It was painful to hear the woman in anguish on the 83rd floor of the World Trade Center, crying, “I’m going to die, aren’t I? I’m going to die.” Melissa Doi was 32, beautiful, with laughing eyes and black hair. She was lying on the floor of her office at IQ Financial, overwhelmed by smoke and heat, calling for help. And then there was Kevin Cosgrove on the 105th floor, moments before it collapsed, gasping for breath, saying, “We’re young men, we’re not ready to die.” And then he screamed, “Oh my God” as the building started to collapse. It’s in their voices, what they went through. […]
This is an amazing column by Keillor and something that I personally needed to read (thank you, David).
For hours upon hours after the towers went down, I watched my neighbors leaping to their death on TV and on that day, I couldn’t, I wouldn’t turn away. I studied every moment. I did so because I inherently recognized that for every detail I could make out of their silhouetted images dropping through space and time towards their moment of blackness, I felt as if I was with them… and they weren’t alone.

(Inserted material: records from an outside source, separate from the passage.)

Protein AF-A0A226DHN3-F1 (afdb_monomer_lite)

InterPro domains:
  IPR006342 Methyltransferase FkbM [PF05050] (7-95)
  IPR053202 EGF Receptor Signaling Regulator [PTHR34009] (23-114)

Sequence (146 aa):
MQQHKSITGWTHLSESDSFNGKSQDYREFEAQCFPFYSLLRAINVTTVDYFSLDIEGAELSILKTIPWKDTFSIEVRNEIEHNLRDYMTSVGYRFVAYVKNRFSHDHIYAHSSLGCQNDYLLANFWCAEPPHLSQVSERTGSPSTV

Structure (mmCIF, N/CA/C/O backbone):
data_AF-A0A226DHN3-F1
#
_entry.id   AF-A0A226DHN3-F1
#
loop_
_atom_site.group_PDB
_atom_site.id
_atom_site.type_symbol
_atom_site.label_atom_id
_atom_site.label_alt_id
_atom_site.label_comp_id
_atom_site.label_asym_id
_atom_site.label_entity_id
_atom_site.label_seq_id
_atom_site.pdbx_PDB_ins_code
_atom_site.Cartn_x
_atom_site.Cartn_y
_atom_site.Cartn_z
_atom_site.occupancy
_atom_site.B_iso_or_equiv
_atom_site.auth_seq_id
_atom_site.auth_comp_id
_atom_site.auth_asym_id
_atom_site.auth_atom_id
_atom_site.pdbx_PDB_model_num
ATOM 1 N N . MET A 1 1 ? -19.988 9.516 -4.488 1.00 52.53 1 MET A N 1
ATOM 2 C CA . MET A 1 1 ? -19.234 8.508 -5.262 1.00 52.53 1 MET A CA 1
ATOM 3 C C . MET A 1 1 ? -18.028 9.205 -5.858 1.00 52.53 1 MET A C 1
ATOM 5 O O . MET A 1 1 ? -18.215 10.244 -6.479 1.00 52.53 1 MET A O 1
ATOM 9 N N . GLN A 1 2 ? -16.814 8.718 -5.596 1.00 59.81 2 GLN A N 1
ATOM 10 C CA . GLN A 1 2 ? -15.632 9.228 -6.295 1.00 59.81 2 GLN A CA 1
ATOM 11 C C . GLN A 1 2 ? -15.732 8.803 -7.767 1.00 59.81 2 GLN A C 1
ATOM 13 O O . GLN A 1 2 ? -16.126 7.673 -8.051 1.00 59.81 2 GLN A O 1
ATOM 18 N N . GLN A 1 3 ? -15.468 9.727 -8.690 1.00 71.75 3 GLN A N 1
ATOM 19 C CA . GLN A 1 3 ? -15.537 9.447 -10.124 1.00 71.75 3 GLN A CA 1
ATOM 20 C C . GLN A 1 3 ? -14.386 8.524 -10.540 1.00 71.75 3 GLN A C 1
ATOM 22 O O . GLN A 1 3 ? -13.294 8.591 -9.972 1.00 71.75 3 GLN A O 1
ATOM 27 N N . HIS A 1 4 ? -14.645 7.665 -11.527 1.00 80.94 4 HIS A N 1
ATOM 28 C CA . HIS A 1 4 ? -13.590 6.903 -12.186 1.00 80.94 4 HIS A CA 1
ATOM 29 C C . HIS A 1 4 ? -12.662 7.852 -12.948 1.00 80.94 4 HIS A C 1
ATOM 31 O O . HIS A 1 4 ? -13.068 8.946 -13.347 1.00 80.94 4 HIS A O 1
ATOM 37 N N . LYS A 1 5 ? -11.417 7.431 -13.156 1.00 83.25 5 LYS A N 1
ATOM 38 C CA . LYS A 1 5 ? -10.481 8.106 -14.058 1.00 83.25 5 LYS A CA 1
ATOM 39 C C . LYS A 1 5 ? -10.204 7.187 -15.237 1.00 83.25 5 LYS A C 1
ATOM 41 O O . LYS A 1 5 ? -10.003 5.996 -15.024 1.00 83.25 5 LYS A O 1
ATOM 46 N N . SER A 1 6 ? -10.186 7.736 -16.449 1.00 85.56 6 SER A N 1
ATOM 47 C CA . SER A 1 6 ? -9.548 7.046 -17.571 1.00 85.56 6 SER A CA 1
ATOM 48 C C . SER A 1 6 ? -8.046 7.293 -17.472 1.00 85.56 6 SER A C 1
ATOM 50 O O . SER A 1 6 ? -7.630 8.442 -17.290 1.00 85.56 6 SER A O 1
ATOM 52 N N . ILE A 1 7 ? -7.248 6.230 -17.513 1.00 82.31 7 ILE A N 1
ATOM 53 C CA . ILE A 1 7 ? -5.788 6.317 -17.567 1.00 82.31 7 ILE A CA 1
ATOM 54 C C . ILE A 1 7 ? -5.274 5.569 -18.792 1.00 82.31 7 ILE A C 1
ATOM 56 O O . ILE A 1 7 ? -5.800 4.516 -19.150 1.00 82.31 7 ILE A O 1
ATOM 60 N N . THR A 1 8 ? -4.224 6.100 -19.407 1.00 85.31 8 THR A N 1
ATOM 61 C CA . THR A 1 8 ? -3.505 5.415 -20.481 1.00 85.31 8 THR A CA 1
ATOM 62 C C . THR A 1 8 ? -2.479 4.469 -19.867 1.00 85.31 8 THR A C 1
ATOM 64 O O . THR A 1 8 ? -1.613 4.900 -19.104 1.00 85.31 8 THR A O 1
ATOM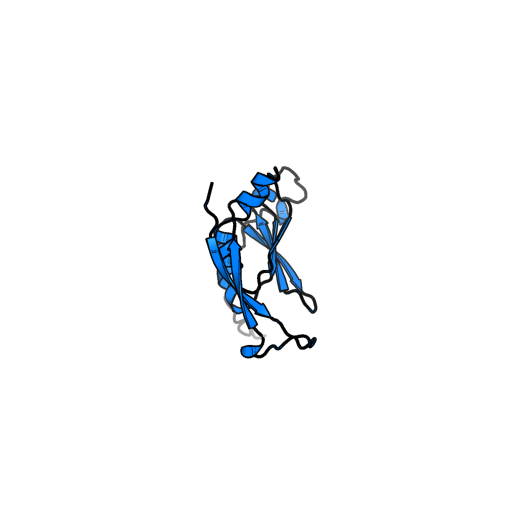 67 N N . GLY A 1 9 ? -2.594 3.181 -20.176 1.00 82.44 9 GLY A N 1
ATOM 68 C CA . GLY A 1 9 ? -1.636 2.142 -19.816 1.00 82.44 9 GLY A CA 1
ATOM 69 C C . GLY A 1 9 ? -0.920 1.581 -21.042 1.00 82.44 9 GLY A C 1
ATOM 70 O O . GLY A 1 9 ? -1.309 1.841 -22.180 1.00 82.44 9 GLY A O 1
ATOM 71 N N . TRP A 1 10 ? 0.111 0.774 -20.800 1.00 81.81 10 TRP A N 1
ATOM 72 C CA . TRP A 1 10 ? 0.870 0.076 -21.838 1.00 81.81 10 TRP A CA 1
ATOM 73 C C . TRP A 1 10 ? 0.624 -1.422 -21.716 1.00 81.81 10 TRP A C 1
ATOM 75 O O . TRP A 1 10 ? 0.799 -1.989 -20.640 1.00 81.81 10 TRP A O 1
ATOM 85 N N . THR A 1 11 ? 0.205 -2.069 -22.801 1.00 78.25 11 THR A N 1
ATOM 86 C CA . THR A 1 11 ? 0.026 -3.524 -22.850 1.00 78.25 11 THR A CA 1
ATOM 87 C C . THR A 1 11 ? 0.970 -4.132 -23.876 1.00 78.25 11 THR A C 1
ATOM 89 O O . THR A 1 11 ? 1.116 -3.600 -24.977 1.00 78.25 11 THR A O 1
ATOM 92 N N . HIS A 1 12 ? 1.6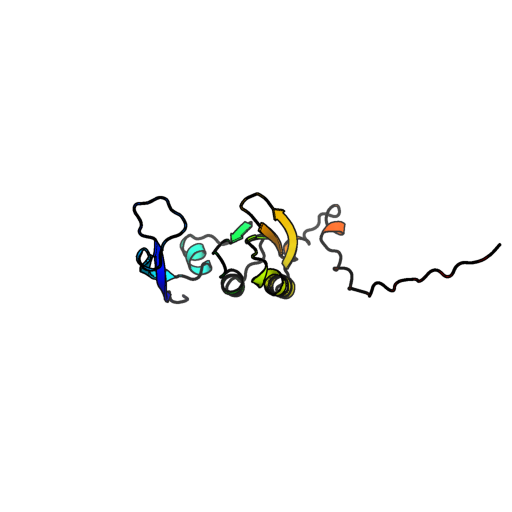42 -5.216 -23.493 1.00 75.69 12 HIS A N 1
ATOM 93 C CA . HIS A 1 12 ? 2.566 -5.946 -24.356 1.00 75.69 12 HIS A CA 1
ATOM 94 C C . HIS A 1 12 ? 1.783 -6.882 -25.277 1.00 75.69 12 HIS A C 1
ATOM 96 O O . HIS A 1 12 ? 1.043 -7.747 -24.813 1.00 75.69 12 HIS A O 1
ATOM 102 N N . LEU A 1 13 ? 1.952 -6.713 -26.582 1.00 66.44 13 LEU A N 1
ATOM 103 C CA . LEU A 1 13 ? 1.374 -7.550 -27.624 1.00 66.44 13 LEU A CA 1
ATOM 104 C C . LEU A 1 13 ? 2.516 -8.168 -28.434 1.00 66.44 13 LEU A C 1
ATOM 106 O O . LEU A 1 13 ? 2.812 -7.716 -29.538 1.00 66.44 13 LEU A O 1
ATOM 110 N N . SER A 1 14 ? 3.152 -9.219 -27.914 1.00 62.78 14 SER A N 1
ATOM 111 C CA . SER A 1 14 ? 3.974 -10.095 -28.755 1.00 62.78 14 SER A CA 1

In those fleeting seconds, their humanity was my humanity and mine—as much as I could will—was hopefully theirs.
As the moments and hours turned into days, which quickly turned into weeks and months, and life resumed to some form of normality in NYC, I began to lose such perspective.
Every day for the next 18 months, I commuted directly past the remains of the WTC on foot. I watched street vendors sell Ground Zero t-shirts and hats to tourists, while photographers—amateur and professional alike—lined up to document their moment in the aftermath of tragedy.

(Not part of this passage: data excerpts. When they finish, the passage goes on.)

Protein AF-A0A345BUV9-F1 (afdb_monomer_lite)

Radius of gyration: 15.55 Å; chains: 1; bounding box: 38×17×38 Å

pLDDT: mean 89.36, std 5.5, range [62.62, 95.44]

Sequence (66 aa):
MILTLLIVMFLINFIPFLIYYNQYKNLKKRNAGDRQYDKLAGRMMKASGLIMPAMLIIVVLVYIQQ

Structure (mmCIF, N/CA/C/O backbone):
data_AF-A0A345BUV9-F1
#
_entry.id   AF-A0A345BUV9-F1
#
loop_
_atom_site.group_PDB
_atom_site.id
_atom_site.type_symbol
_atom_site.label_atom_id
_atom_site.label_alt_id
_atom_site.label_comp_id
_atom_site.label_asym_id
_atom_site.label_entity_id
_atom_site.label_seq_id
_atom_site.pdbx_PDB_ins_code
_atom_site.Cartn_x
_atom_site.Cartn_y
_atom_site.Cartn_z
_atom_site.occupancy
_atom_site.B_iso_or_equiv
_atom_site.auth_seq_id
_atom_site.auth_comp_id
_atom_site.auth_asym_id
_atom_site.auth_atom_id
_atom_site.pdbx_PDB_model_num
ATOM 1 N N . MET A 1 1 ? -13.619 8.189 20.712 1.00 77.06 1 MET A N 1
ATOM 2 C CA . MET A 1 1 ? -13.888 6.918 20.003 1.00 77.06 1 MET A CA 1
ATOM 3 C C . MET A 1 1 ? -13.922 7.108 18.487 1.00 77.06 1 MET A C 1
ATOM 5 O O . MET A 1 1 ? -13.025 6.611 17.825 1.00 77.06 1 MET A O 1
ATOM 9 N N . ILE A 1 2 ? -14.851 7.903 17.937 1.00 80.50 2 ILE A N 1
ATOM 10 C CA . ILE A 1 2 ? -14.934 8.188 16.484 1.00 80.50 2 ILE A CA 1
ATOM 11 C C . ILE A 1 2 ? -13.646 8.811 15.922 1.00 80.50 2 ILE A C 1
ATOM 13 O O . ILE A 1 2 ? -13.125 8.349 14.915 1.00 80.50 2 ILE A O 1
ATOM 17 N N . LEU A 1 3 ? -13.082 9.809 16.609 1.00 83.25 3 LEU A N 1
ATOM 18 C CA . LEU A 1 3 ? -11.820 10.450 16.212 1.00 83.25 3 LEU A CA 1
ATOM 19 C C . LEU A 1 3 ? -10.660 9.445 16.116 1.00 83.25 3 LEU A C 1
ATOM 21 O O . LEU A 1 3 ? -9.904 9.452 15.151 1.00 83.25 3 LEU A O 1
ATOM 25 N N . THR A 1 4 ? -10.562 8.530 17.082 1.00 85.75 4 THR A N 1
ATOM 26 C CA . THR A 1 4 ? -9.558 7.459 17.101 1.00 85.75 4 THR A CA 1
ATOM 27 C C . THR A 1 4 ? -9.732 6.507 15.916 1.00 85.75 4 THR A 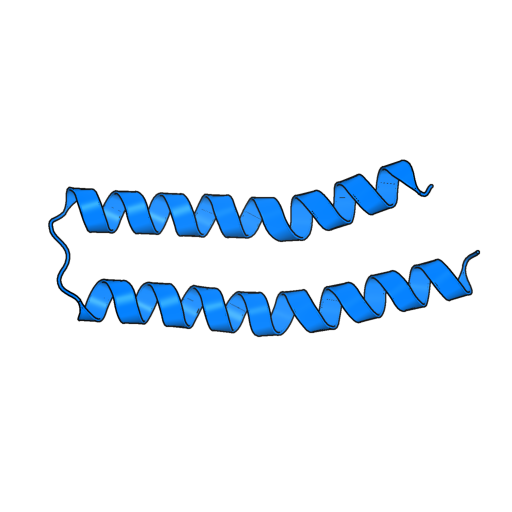C 1
ATOM 29 O O . THR A 1 4 ? -8.751 6.143 15.277 1.00 85.75 4 THR A O 1
ATOM 32 N N . LEU A 1 5 ? -10.973 6.153 15.572 1.00 83.81 5 LEU A N 1
ATOM 33 C CA . LEU A 1 5 ? -11.281 5.295 14.426 1.00 83.81 5 LEU A CA 1
ATOM 34 C C . LEU A 1 5 ? -10.943 5.958 13.094 1.00 83.81 5 LEU A C 1
ATOM 36 O O . LEU A 1 5 ? -10.338 5.321 12.237 1.00 83.81 5 LEU A O 1
ATOM 40 N N . LEU A 1 6 ? -11.253 7.247 12.942 1.00 85.44 6 LEU A N 1
ATOM 41 C CA . LEU A 1 6 ? -10.878 8.016 11.756 1.00 85.44 6 LEU A CA 1
ATOM 42 C C . LEU A 1 6 ? -9.357 8.058 11.574 1.00 85.44 6 LEU A C 1
ATOM 44 O O . LEU A 1 6 ? -8.871 7.872 10.461 1.00 85.44 6 LEU A O 1
ATOM 48 N N . ILE A 1 7 ? -8.601 8.230 12.662 1.00 90.19 7 ILE A N 1
ATOM 49 C CA . ILE A 1 7 ? -7.133 8.191 12.630 1.00 90.19 7 ILE A CA 1
ATOM 50 C C . ILE A 1 7 ? -6.636 6.802 12.210 1.00 90.19 7 ILE A C 1
ATOM 52 O O . ILE A 1 7 ? -5.761 6.703 11.352 1.00 90.19 7 ILE A O 1
ATOM 56 N N . VAL A 1 8 ? -7.202 5.725 12.762 1.00 88.19 8 VAL A N 1
ATOM 57 C CA . VAL A 1 8 ? -6.824 4.348 12.398 1.00 88.19 8 VAL A CA 1
ATOM 58 C C . VAL A 1 8 ? -7.127 4.065 10.924 1.00 88.19 8 VAL A C 1
ATOM 60 O O . VAL A 1 8 ? -6.254 3.588 10.201 1.00 88.19 8 VAL A O 1
ATOM 63 N N . MET A 1 9 ? -8.320 4.426 10.445 1.00 86.19 9 MET A N 1
ATOM 64 C CA . MET A 1 9 ? -8.700 4.286 9.035 1.00 86.19 9 MET A CA 1
ATOM 65 C C . MET A 1 9 ? -7.790 5.107 8.116 1.00 86.19 9 MET A C 1
ATOM 67 O O . MET A 1 9 ? -7.395 4.641 7.044 1.00 86.19 9 MET A O 1
ATOM 71 N N . PHE A 1 10 ? -7.417 6.316 8.536 1.00 89.81 10 PHE A N 1
ATOM 72 C CA . PHE A 1 10 ? -6.476 7.143 7.797 1.00 89.81 10 PHE A CA 1
ATOM 73 C C . PHE A 1 10 ? -5.103 6.471 7.708 1.00 89.81 10 PHE A C 1
ATOM 75 O O . PHE A 1 10 ? -4.578 6.308 6.609 1.00 89.81 10 PHE A O 1
ATOM 82 N N . LEU A 1 11 ? -4.545 6.008 8.830 1.00 91.12 11 LEU A N 1
ATOM 83 C CA . LEU A 1 11 ? -3.229 5.364 8.877 1.00 91.12 11 LEU A CA 1
ATOM 84 C C . LEU A 1 11 ? -3.170 4.084 8.036 1.00 91.12 11 LEU A C 1
ATOM 86 O O . LEU A 1 11 ? -2.194 3.882 7.312 1.00 91.12 11 LEU A O 1
ATOM 90 N N . ILE A 1 12 ? -4.224 3.262 8.069 1.00 89.75 12 ILE A N 1
ATOM 91 C CA . ILE A 1 12 ? -4.317 2.028 7.276 1.00 89.75 12 ILE A CA 1
ATOM 92 C C . ILE A 1 12 ? -4.199 2.310 5.771 1.00 89.75 12 ILE A C 1
ATOM 94 O O . ILE A 1 12 ? -3.605 1.508 5.056 1.00 89.75 12 ILE A O 1
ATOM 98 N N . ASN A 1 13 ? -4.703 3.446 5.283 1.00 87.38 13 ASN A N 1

Over time, as I walked past the blue, particle board, construction walls that lined my path to Jersey City on the south side of the mass graveyard, I saw them evolve with graffiti, expressing the raw emotions of New Yorkers concerning 9/11, the victims and the impending wars. Ten months in, they were all painted over by city workers, just to be “thought vandalized” once again.
Somewhere within that surreal period of time, I stopped looking at images of that day and lost track as to why that person leaping from the tower meant so much to me, and much more importantly, why my attention hopefully meant something to him or her in those fleeting moments heading towards eternity.
I needed to say that out loud.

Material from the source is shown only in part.